** RECORDS FOR THIS TASK follows **
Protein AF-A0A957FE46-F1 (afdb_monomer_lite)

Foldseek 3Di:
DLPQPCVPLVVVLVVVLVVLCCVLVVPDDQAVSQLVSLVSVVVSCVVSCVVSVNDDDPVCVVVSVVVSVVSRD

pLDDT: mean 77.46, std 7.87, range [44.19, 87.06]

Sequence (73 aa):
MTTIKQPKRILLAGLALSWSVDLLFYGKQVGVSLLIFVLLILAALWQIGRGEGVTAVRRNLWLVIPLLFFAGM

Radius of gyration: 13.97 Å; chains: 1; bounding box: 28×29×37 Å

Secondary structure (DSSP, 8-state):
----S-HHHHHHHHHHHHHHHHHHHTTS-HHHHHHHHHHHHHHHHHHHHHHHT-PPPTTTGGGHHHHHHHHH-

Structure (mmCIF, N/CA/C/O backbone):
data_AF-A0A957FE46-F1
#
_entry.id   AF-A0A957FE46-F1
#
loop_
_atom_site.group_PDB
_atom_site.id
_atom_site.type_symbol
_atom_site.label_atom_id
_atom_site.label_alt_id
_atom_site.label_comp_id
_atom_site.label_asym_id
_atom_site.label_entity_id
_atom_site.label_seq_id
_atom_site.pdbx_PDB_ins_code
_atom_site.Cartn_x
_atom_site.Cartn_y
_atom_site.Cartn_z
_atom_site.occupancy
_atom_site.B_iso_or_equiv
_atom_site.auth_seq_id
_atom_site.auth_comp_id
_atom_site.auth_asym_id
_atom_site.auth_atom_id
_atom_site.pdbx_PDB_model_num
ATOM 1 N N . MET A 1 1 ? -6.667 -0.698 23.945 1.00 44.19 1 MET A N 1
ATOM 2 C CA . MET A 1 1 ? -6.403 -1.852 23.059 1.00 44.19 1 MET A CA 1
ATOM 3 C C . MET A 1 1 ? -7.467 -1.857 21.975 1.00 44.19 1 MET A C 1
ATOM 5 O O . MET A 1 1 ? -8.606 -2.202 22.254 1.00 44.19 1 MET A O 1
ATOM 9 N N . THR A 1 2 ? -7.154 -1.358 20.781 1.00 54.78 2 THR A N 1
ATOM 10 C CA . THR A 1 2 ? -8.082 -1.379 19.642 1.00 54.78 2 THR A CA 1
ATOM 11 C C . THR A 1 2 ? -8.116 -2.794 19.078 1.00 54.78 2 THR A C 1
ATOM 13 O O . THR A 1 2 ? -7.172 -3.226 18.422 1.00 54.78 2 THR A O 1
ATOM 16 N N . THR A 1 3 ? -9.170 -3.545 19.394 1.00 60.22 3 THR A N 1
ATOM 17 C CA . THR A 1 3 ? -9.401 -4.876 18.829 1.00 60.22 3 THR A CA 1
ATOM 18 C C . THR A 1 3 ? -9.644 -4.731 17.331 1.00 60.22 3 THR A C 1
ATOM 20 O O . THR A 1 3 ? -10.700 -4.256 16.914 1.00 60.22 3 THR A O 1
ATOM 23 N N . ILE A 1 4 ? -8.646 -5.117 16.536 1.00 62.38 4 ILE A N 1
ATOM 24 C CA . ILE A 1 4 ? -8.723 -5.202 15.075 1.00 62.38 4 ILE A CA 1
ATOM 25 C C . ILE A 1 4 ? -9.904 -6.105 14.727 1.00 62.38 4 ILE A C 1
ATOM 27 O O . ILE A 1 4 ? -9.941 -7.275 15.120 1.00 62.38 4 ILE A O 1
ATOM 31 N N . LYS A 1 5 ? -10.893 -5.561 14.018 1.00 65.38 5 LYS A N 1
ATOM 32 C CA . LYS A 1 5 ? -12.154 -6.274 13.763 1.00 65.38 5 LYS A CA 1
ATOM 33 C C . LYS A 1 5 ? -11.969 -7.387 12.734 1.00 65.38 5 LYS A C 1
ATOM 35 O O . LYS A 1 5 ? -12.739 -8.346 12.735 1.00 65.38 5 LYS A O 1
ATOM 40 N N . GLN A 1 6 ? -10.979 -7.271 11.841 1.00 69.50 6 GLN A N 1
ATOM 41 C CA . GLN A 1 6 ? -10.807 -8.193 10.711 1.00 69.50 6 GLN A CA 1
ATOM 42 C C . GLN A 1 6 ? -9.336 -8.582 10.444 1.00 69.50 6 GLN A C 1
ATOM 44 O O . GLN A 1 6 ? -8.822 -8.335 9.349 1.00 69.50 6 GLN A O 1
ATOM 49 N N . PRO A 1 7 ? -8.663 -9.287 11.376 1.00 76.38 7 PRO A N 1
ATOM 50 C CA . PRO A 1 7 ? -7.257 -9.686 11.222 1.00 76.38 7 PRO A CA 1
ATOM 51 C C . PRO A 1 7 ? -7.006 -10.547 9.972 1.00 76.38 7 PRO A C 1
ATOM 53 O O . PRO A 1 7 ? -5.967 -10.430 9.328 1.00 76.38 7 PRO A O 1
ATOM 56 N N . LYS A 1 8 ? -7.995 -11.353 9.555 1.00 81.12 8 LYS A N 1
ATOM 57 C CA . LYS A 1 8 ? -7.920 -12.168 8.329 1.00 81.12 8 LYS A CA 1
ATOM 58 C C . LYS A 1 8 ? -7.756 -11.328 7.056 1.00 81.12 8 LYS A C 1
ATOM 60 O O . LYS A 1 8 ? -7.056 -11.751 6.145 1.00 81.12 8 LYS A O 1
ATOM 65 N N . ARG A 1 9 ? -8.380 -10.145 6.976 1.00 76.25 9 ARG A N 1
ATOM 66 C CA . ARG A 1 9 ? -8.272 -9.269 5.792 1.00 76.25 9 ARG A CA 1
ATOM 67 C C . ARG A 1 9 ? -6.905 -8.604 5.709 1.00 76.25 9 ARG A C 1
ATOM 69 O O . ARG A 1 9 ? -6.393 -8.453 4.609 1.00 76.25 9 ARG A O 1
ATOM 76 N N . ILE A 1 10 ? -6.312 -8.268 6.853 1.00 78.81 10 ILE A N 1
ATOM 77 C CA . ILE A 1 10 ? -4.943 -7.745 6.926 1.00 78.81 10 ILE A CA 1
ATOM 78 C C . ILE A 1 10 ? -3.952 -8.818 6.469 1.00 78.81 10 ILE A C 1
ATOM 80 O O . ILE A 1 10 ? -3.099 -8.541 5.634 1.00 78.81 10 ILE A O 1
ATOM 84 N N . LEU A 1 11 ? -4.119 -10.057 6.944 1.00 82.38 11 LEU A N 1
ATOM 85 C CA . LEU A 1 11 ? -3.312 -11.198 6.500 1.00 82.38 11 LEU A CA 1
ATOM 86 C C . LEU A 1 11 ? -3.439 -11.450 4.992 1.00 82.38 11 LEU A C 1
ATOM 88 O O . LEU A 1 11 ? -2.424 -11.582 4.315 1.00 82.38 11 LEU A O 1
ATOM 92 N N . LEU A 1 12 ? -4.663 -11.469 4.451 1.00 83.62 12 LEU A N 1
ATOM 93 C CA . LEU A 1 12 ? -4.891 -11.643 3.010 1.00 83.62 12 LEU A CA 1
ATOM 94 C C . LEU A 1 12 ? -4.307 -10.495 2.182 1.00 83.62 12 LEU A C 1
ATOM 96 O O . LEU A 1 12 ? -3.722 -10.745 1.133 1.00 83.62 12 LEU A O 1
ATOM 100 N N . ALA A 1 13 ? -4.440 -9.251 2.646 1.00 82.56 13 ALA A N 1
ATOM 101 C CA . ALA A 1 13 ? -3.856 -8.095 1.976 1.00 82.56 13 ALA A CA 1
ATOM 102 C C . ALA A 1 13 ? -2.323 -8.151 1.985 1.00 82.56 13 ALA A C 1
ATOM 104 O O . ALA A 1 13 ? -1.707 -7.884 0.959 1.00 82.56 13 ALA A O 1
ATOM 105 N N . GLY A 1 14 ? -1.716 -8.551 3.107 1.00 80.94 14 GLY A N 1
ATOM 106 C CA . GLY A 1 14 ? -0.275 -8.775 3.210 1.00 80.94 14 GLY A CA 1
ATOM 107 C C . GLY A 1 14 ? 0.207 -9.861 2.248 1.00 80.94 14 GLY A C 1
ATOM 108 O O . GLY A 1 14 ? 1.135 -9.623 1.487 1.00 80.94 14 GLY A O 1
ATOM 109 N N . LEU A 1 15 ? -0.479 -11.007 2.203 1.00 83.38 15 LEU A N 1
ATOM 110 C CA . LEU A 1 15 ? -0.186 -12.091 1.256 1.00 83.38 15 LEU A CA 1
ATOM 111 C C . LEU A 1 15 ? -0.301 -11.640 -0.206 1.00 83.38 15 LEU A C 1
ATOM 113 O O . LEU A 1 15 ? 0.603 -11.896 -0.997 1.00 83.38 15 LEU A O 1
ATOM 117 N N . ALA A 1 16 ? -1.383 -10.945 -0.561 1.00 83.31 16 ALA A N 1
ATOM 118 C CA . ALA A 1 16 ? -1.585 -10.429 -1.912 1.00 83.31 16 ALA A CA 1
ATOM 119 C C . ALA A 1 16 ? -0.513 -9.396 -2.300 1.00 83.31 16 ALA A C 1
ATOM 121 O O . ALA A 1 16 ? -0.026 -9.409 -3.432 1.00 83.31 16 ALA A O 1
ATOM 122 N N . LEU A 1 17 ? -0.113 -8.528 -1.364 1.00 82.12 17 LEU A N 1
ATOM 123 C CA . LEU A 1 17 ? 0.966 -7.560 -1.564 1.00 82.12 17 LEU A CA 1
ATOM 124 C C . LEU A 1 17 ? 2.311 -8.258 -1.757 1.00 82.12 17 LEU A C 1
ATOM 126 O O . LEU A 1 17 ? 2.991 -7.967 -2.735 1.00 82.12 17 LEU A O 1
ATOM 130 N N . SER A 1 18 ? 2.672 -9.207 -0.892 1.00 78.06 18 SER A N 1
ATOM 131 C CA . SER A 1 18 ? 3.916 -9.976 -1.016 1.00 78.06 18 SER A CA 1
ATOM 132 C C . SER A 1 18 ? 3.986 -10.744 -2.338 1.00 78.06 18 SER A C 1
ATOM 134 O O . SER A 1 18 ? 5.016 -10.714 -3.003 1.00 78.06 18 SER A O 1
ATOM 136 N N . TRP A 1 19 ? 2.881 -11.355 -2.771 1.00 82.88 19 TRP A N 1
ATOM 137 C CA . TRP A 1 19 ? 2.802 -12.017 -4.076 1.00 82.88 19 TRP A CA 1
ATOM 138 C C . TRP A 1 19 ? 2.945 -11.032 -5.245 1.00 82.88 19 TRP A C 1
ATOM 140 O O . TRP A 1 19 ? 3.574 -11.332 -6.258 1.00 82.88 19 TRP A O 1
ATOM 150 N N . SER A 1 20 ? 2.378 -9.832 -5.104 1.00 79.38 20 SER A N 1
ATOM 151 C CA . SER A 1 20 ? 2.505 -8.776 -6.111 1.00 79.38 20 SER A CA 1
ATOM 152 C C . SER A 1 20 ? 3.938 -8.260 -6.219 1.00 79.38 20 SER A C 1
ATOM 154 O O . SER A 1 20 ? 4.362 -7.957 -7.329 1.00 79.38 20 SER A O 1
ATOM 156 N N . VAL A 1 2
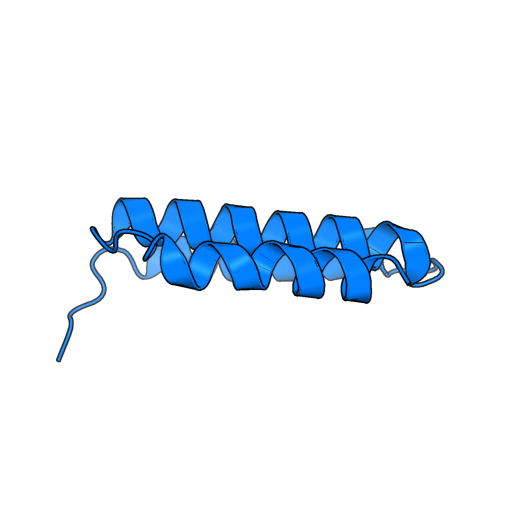1 ? 4.694 -8.192 -5.112 1.00 79.50 21 VAL A N 1
ATOM 157 C CA . VAL A 1 21 ? 6.134 -7.869 -5.150 1.00 79.50 21 VAL A CA 1
ATOM 158 C C . VAL A 1 21 ? 6.866 -8.882 -6.010 1.00 79.50 21 VAL A C 1
ATOM 160 O O . VAL A 1 21 ? 7.587 -8.482 -6.915 1.00 79.50 21 VAL A O 1
ATOM 163 N N . ASP A 1 22 ? 6.648 -10.172 -5.764 1.00 76.38 22 ASP A N 1
ATOM 164 C CA . ASP A 1 22 ? 7.311 -11.225 -6.527 1.00 76.38 22 ASP A CA 1
ATOM 165 C C . ASP A 1 22 ? 6.979 -11.081 -8.024 1.00 76.38 22 ASP A C 1
ATOM 167 O O . ASP A 1 22 ? 7.867 -10.888 -8.842 1.00 76.38 22 ASP A O 1
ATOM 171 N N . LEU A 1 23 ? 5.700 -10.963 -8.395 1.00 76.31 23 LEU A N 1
** End of RECORDS FOR THIS TASK **
- [REQUIRED WORK] The lines above, starting at the one with "ATOM 77 C CA" and ending at the one with "ATOM 86 C C", are the only ones to return, exactly as written.

- [TASK RESPONSE]
ATOM 77 C CA . ILE A 1 10 ? -4.943 -7.745 6.926 1.00 78.81 10 ILE A CA 1
ATOM 78 C C . ILE A 1 10 ? -3.952 -8.818 6.469 1.00 78.81 10 ILE A C 1
ATOM 80 O O . ILE A 1 10 ? -3.099 -8.541 5.634 1.00 78.81 10 ILE A O 1
ATOM 84 N N . LEU A 1 11 ? -4.119 -10.057 6.944 1.00 82.38 11 LEU A N 1
ATOM 85 C CA . LEU A 1 11 ? -3.312 -11.198 6.500 1.00 82.38 11 LEU A CA 1
ATOM 86 C C . LEU A 1 11 ? -3.439 -11.450 4.992 1.00 82.38 11 LEU A C 1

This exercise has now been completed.